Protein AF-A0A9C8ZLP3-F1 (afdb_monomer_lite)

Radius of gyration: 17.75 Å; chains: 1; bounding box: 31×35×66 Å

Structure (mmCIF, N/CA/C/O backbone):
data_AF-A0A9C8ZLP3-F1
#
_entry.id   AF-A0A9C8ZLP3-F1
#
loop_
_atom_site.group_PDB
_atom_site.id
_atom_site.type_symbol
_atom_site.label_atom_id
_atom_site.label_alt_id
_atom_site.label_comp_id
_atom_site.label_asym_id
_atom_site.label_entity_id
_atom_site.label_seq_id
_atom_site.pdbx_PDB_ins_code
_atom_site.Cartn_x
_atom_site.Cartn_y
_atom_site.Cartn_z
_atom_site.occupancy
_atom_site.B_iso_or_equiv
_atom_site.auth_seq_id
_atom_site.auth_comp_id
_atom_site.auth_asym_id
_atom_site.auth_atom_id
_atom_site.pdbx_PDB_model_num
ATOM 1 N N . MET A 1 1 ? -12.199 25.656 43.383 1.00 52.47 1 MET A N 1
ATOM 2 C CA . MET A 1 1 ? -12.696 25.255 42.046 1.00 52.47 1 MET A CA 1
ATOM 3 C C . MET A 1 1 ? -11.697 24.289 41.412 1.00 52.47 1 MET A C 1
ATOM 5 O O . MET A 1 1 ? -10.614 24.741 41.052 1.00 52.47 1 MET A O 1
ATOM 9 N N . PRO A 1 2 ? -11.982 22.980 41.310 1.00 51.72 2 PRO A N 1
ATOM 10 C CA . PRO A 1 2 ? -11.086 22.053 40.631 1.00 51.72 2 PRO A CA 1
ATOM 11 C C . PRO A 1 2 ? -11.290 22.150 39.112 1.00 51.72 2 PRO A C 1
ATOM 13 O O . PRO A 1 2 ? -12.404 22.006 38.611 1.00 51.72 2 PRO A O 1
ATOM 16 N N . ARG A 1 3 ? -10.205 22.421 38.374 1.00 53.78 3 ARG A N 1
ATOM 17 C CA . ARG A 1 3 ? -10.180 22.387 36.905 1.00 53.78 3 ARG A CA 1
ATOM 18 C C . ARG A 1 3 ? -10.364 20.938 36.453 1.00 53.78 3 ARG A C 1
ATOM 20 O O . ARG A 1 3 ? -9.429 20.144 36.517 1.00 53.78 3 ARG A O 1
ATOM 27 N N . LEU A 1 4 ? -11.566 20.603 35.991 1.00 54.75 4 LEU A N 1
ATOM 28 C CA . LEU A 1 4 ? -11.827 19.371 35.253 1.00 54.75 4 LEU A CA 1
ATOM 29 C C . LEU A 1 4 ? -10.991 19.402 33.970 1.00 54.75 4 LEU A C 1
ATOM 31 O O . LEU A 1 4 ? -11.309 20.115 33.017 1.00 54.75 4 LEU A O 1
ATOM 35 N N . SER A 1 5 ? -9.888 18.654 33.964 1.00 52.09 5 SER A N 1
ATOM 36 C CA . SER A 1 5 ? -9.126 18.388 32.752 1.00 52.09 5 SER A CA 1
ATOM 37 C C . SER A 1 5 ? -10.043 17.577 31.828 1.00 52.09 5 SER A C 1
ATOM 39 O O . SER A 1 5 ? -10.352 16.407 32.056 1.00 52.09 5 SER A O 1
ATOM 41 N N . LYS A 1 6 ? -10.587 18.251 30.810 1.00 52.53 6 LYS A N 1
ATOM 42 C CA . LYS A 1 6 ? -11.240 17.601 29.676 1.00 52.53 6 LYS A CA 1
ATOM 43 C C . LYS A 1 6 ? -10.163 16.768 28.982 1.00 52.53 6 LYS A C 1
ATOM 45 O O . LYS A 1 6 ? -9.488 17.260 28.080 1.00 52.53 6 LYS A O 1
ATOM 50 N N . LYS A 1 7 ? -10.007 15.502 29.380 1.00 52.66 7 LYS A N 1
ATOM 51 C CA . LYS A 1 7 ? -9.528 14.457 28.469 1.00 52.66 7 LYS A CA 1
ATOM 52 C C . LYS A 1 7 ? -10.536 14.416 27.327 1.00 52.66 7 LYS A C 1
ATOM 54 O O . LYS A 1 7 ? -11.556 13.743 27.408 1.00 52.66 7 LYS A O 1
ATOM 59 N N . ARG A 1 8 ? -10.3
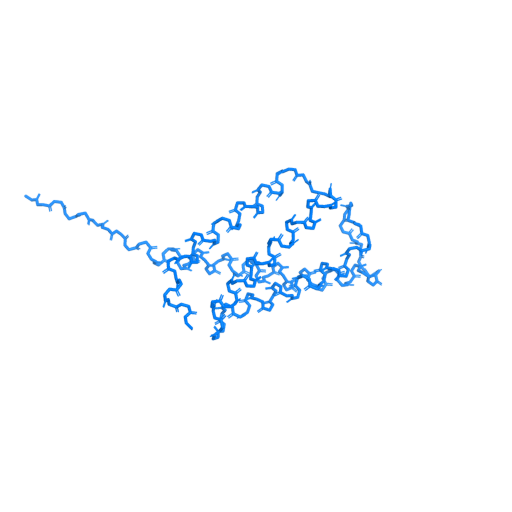05 15.249 26.314 1.00 54.38 8 ARG A N 1
ATOM 60 C CA . ARG A 1 8 ? -11.034 15.214 25.052 1.00 54.38 8 ARG A CA 1
ATOM 61 C C . ARG A 1 8 ? -10.865 13.787 24.543 1.00 54.38 8 ARG A C 1
ATOM 63 O O . ARG A 1 8 ? -9.734 13.358 24.350 1.00 54.38 8 ARG A O 1
ATOM 70 N N . ASP A 1 9 ? -11.953 13.033 24.434 1.00 55.53 9 ASP A N 1
ATOM 71 C CA . ASP A 1 9 ? -11.924 11.707 23.828 1.00 55.53 9 ASP A CA 1
ATOM 72 C C . ASP A 1 9 ? -11.326 11.853 22.419 1.00 55.53 9 ASP A C 1
ATOM 74 O O . ASP A 1 9 ? -11.980 12.317 21.490 1.00 55.53 9 ASP A O 1
ATOM 78 N N . GLU A 1 10 ? -10.045 11.516 22.260 1.00 59.22 10 GLU A N 1
ATOM 79 C CA . GLU A 1 10 ? -9.337 11.530 20.969 1.00 59.22 10 GLU A CA 1
ATOM 80 C C . GLU A 1 10 ? -9.709 10.317 20.106 1.00 59.22 10 GLU A C 1
ATOM 82 O O . GLU A 1 10 ? -9.320 10.216 18.941 1.00 59.22 10 GLU A O 1
ATOM 87 N N . ARG A 1 11 ? -10.472 9.374 20.672 1.00 63.66 11 ARG A N 1
ATOM 88 C CA . ARG A 1 11 ? -10.930 8.165 19.986 1.00 63.66 11 ARG A CA 1
ATOM 89 C C . ARG A 1 11 ? -11.678 8.479 18.682 1.00 63.66 11 ARG A C 1
ATOM 91 O O . ARG A 1 11 ? -11.249 7.931 17.669 1.00 63.66 11 ARG A O 1
ATOM 98 N N . PRO A 1 12 ? -12.708 9.349 18.633 1.00 72.06 12 PRO A N 1
ATOM 99 C CA . PRO A 1 12 ? -13.403 9.670 17.384 1.00 72.06 12 PRO A CA 1
ATOM 100 C C . PRO A 1 12 ? -12.479 10.264 16.313 1.00 72.06 12 PRO A C 1
ATOM 102 O O . PRO A 1 12 ? -12.583 9.884 15.151 1.00 72.06 12 PRO A O 1
ATOM 105 N N . ALA A 1 13 ? -11.518 11.115 16.692 1.00 77.38 13 ALA A N 1
ATOM 106 C CA . ALA A 1 13 ? -10.585 11.724 15.742 1.00 77.38 13 ALA A CA 1
ATOM 107 C C . ALA A 1 13 ? -9.642 10.690 15.100 1.00 77.38 13 ALA A C 1
ATOM 109 O O . ALA A 1 13 ? -9.403 10.734 13.896 1.00 77.38 13 ALA A O 1
ATOM 110 N N . ARG A 1 14 ? -9.150 9.715 15.878 1.00 78.25 14 ARG A N 1
ATOM 111 C CA . ARG A 1 14 ? -8.295 8.631 15.360 1.00 78.25 14 ARG A CA 1
ATOM 112 C C . ARG A 1 14 ? -9.042 7.681 14.428 1.00 78.25 14 ARG A C 1
ATOM 114 O O . ARG A 1 14 ? -8.485 7.279 13.413 1.00 78.25 14 ARG A O 1
ATOM 121 N N . HIS A 1 15 ? -10.287 7.334 14.758 1.00 81.25 15 HIS A N 1
ATOM 122 C CA . HIS A 1 15 ? -11.114 6.475 13.902 1.00 81.25 15 HIS A CA 1
ATOM 123 C C . HIS A 1 15 ? -11.460 7.173 12.588 1.00 81.25 15 HIS A C 1
ATOM 125 O O . HIS A 1 15 ? -11.387 6.552 11.528 1.00 81.25 15 HIS A O 1
ATOM 131 N N . TRP A 1 16 ? -11.780 8.469 12.650 1.00 84.94 16 TRP A N 1
ATOM 132 C CA . TRP A 1 16 ? -11.996 9.281 11.458 1.00 84.94 16 TRP A CA 1
ATOM 133 C C . TRP A 1 16 ? -10.737 9.330 10.587 1.00 84.94 16 TRP A C 1
ATOM 135 O O . TRP A 1 16 ? -10.803 8.983 9.411 1.00 84.94 16 TRP A O 1
ATOM 145 N N . LEU A 1 17 ? -9.578 9.646 11.175 1.00 87.56 17 LEU A N 1
ATOM 146 C CA . LEU A 1 17 ? -8.311 9.720 10.446 1.00 87.56 17 LEU A CA 1
ATOM 147 C C . LEU A 1 17 ? -7.940 8.382 9.791 1.00 87.56 17 LEU A C 1
ATOM 149 O O . LEU A 1 17 ? -7.583 8.355 8.617 1.00 87.56 17 LEU A O 1
ATOM 153 N N . LEU A 1 18 ? -8.062 7.268 10.519 1.00 86.94 18 LEU A N 1
ATOM 154 C CA . LEU A 1 18 ? -7.799 5.940 9.963 1.00 86.94 18 LEU A CA 1
ATOM 155 C C . LEU A 1 18 ? -8.747 5.617 8.802 1.00 86.94 18 LEU A C 1
ATOM 157 O O . LEU A 1 18 ? -8.304 5.091 7.787 1.00 86.94 18 LEU A O 1
ATOM 161 N N . SER A 1 19 ? -10.030 5.959 8.931 1.00 86.44 19 SER A N 1
ATOM 162 C CA . SER A 1 19 ? -11.024 5.723 7.877 1.00 86.44 19 SER A CA 1
ATOM 163 C C . SER A 1 19 ? -10.720 6.533 6.619 1.00 86.44 19 SER A C 1
ATOM 165 O O . SER A 1 19 ? -10.851 6.006 5.519 1.00 86.44 19 SER A O 1
ATOM 167 N N . VAL A 1 20 ? -10.268 7.783 6.776 1.00 90.31 20 VAL A N 1
ATOM 168 C CA . VAL A 1 20 ? -9.828 8.632 5.659 1.00 90.31 20 VAL A CA 1
ATOM 169 C C . VAL A 1 20 ? -8.602 8.0
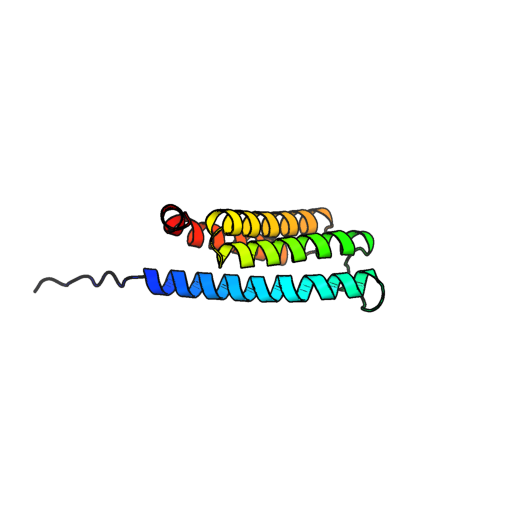29 4.977 1.00 90.31 20 VAL A C 1
ATOM 171 O O . VAL A 1 20 ? -8.612 7.861 3.761 1.00 90.31 20 VAL A O 1
ATOM 174 N N . ILE A 1 21 ? -7.575 7.642 5.741 1.00 89.81 21 ILE A N 1
ATOM 175 C CA . ILE A 1 21 ? -6.356 7.042 5.174 1.00 89.81 21 ILE A CA 1
ATOM 176 C C . ILE A 1 21 ? -6.684 5.741 4.434 1.00 89.81 21 ILE A C 1
ATOM 178 O O . ILE A 1 21 ? -6.206 5.529 3.322 1.00 89.81 21 ILE A O 1
ATOM 182 N N . LEU A 1 22 ? -7.524 4.881 5.013 1.00 89.12 22 LEU A N 1
ATOM 183 C CA . LEU A 1 22 ? -7.939 3.635 4.372 1.00 89.12 22 LEU A CA 1
ATOM 184 C C . LEU A 1 22 ? -8.770 3.874 3.112 1.00 89.12 22 LEU A C 1
ATOM 186 O O . LEU A 1 22 ? -8.567 3.168 2.131 1.00 89.12 22 LEU A O 1
ATOM 190 N N . ALA A 1 23 ? -9.643 4.883 3.096 1.00 89.25 23 ALA A N 1
ATOM 191 C CA . ALA A 1 23 ? -10.398 5.246 1.900 1.00 89.25 23 ALA A CA 1
ATOM 192 C C . ALA A 1 23 ? -9.478 5.765 0.782 1.00 89.25 23 ALA A C 1
ATOM 194 O O . ALA A 1 23 ? -9.641 5.383 -0.376 1.00 89.25 23 ALA A O 1
ATOM 195 N N . MET A 1 24 ? -8.474 6.580 1.126 1.00 91.12 24 MET A N 1
ATOM 196 C CA . MET A 1 24 ? -7.462 7.031 0.166 1.00 91.12 24 MET A CA 1
ATOM 197 C C . MET A 1 24 ? -6.656 5.850 -0.383 1.00 91.12 24 MET A C 1
ATOM 199 O O . MET A 1 24 ? -6.482 5.745 -1.592 1.00 91.12 24 MET A O 1
ATOM 203 N N . LEU A 1 25 ? -6.224 4.922 0.478 1.00 90.38 25 LEU A N 1
ATOM 204 C CA . LEU A 1 25 ? -5.530 3.704 0.051 1.00 90.38 25 LEU A CA 1
ATOM 205 C C . LEU A 1 25 ? -6.413 2.811 -0.825 1.00 90.38 25 LEU A C 1
ATOM 207 O O . LEU A 1 25 ? -5.928 2.286 -1.823 1.00 90.38 25 LEU A O 1
ATOM 211 N N . ALA A 1 26 ? -7.699 2.666 -0.493 1.00 88.25 26 ALA A N 1
ATOM 212 C CA . ALA A 1 26 ? -8.655 1.925 -1.310 1.00 88.25 26 ALA A CA 1
ATOM 213 C C . ALA A 1 26 ? -8.715 2.503 -2.725 1.00 88.25 26 ALA A C 1
ATOM 215 O O . ALA A 1 26 ? -8.579 1.757 -3.689 1.00 88.25 26 ALA A O 1
ATOM 216 N N . ALA A 1 27 ? -8.872 3.825 -2.846 1.00 88.88 27 ALA A N 1
ATOM 217 C CA . ALA A 1 27 ? -8.910 4.501 -4.136 1.00 88.88 27 ALA A CA 1
ATOM 218 C C . ALA A 1 27 ? -7.599 4.300 -4.909 1.00 88.88 27 ALA A C 1
ATOM 220 O O . ALA A 1 27 ? -7.637 3.910 -6.073 1.00 88.88 27 ALA A O 1
ATOM 221 N N . THR A 1 28 ? -6.447 4.481 -4.258 1.00 88.56 28 THR A N 1
ATOM 222 C CA . THR A 1 28 ? -5.137 4.277 -4.890 1.00 88.56 28 THR A CA 1
ATOM 223 C C . THR A 1 28 ? -4.965 2.851 -5.402 1.00 88.56 28 THR A C 1
ATOM 225 O O . THR A 1 28 ? -4.559 2.669 -6.543 1.00 88.56 28 THR A O 1
ATOM 228 N N . PHE A 1 29 ? -5.303 1.834 -4.607 1.00 90.00 29 PHE A N 1
ATOM 229 C CA . PHE A 1 29 ? -5.144 0.438 -5.017 1.00 90.00 29 PHE A CA 1
ATOM 230 C C . PHE A 1 29 ? -6.162 0.009 -6.083 1.00 90.00 29 PHE A C 1
ATOM 232 O O . PHE A 1 29 ? -5.799 -0.684 -7.034 1.00 90.00 29 PHE A O 1
ATOM 239 N N . LEU A 1 30 ? -7.422 0.445 -5.961 1.00 89.44 30 LEU A N 1
ATOM 240 C CA . LEU A 1 30 ? -8.484 0.130 -6.922 1.00 89.44 30 LEU A CA 1
ATOM 241 C C . LEU A 1 30 ? -8.273 0.804 -8.278 1.00 89.44 30 LEU A C 1
ATOM 243 O O . LEU A 1 30 ? -8.640 0.218 -9.290 1.00 89.44 30 LEU A O 1
ATOM 247 N N . LEU A 1 31 ? -7.695 2.007 -8.307 1.00 89.69 31 LEU A N 1
ATOM 248 C CA . LEU A 1 31 ? -7.357 2.707 -9.550 1.00 89.69 31 LEU A CA 1
ATOM 249 C C . LEU A 1 31 ? -5.983 2.289 -10.087 1.00 89.69 31 LEU A C 1
ATOM 251 O O . LEU A 1 31 ? -5.794 2.204 -11.297 1.00 89.69 31 LEU A O 1
ATOM 255 N N . GLY A 1 32 ? -5.035 1.976 -9.204 1.00 85.94 32 GLY A N 1
ATOM 256 C CA . GLY A 1 32 ? -3.687 1.559 -9.576 1.00 85.94 32 GLY A CA 1
ATOM 257 C C . GLY A 1 32 ? -3.666 0.215 -10.297 1.00 85.94 32 GLY A C 1
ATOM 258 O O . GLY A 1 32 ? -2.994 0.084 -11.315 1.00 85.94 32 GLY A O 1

--------------------------------------------------

= Exercise brief =
Copy the entries above exactly, but only the stretch from the line containing "ATOM 10 C CA" through the line containing "ATOM 60 C CA". Keep both end lines; drop the pictures.

= Completed exercise =
ATOM 10 C CA . PRO A 1 2 ? -11.086 22.053 40.631 1.00 51.72 2 PRO A CA 1
ATOM 11 C C . PRO A 1 2 ? -11.290 22.150 39.112 1.00 51.72 2 PRO A C 1
ATOM 13 O O . PRO A 1 2 ? -12.404 22.006 38.611 1.00 51.72 2 PRO A O 1
ATOM 16 N N . ARG A 1 3 ? -10.205 22.421 38.374 1.00 53.78 3 ARG A N 1
ATOM 17 C CA . ARG A 1 3 ? -10.180 22.387 36.905 1.00 53.78 3 ARG A CA 1
ATOM 18 C C . ARG A 1 3 ? -10.364 20.938 36.453 1.00 53.78 3 ARG A C 1
ATOM 20 O O . ARG A 1 3 ? -9.429 20.144 36.517 1.00 53.78 3 ARG A O 1
ATOM 27 N N . LEU A 1 4 ? -11.566 20.603 35.991 1.00 54.75 4 LEU A N 1
ATOM 28 C CA . LEU A 1 4 ? -11.827 19.371 35.253 1.00 54.75 4 LEU A CA 1
ATOM 29 C C . LEU A 1 4 ? -10.991 19.402 33.970 1.00 54.75 4 LEU A C 1
ATOM 31 O O . LEU A 1 4 ? -11.309 20.115 33.017 1.00 54.75 4 LEU A O 1
ATOM 35 N N . SER A 1 5 ? -9.888 18.654 33.964 1.00 52.09 5 SER A N 1
ATOM 36 C CA . SER A 1 5 ? -9.126 18.388 32.752 1.00 52.09 5 SER A CA 1
ATOM 37 C C . SER A 1 5 ? -10.043 17.577 31.828 1.00 52.09 5 SER A C 1
ATOM 39 O O . SER A 1 5 ? -10.352 16.407 32.056 1.00 52.09 5 SER A O 1
ATOM 41 N N . LYS A 1 6 ? -10.587 18.251 30.810 1.00 52.53 6 LYS A N 1
ATOM 42 C CA . LYS A 1 6 ? -11.240 17.601 29.676 1.00 52.53 6 LYS A CA 1
ATOM 43 C C . LYS A 1 6 ? -10.163 16.768 28.982 1.00 52.53 6 LYS A C 1
ATOM 45 O O . LYS A 1 6 ? -9.488 17.260 28.080 1.00 52.53 6 LYS A O 1
ATOM 50 N N . LYS A 1 7 ? -10.007 15.502 29.380 1.00 52.66 7 LYS A N 1
ATOM 51 C CA . LYS A 1 7 ? -9.528 14.457 28.469 1.00 52.66 7 LYS A CA 1
ATOM 52 C C . LYS A 1 7 ? -10.536 14.416 27.327 1.00 52.66 7 LYS A C 1
ATOM 54 O O . LYS A 1 7 ? -11.556 13.743 27.408 1.00 52.66 7 LYS A O 1
ATOM 59 N N . ARG A 1 8 ? -10.3
05 15.249 26.314 1.00 54.38 8 ARG A N 1
ATOM 60 C CA . ARG A 1 8 ? -11.034 15.214 25.052 1.00 54.38 8 ARG A CA 1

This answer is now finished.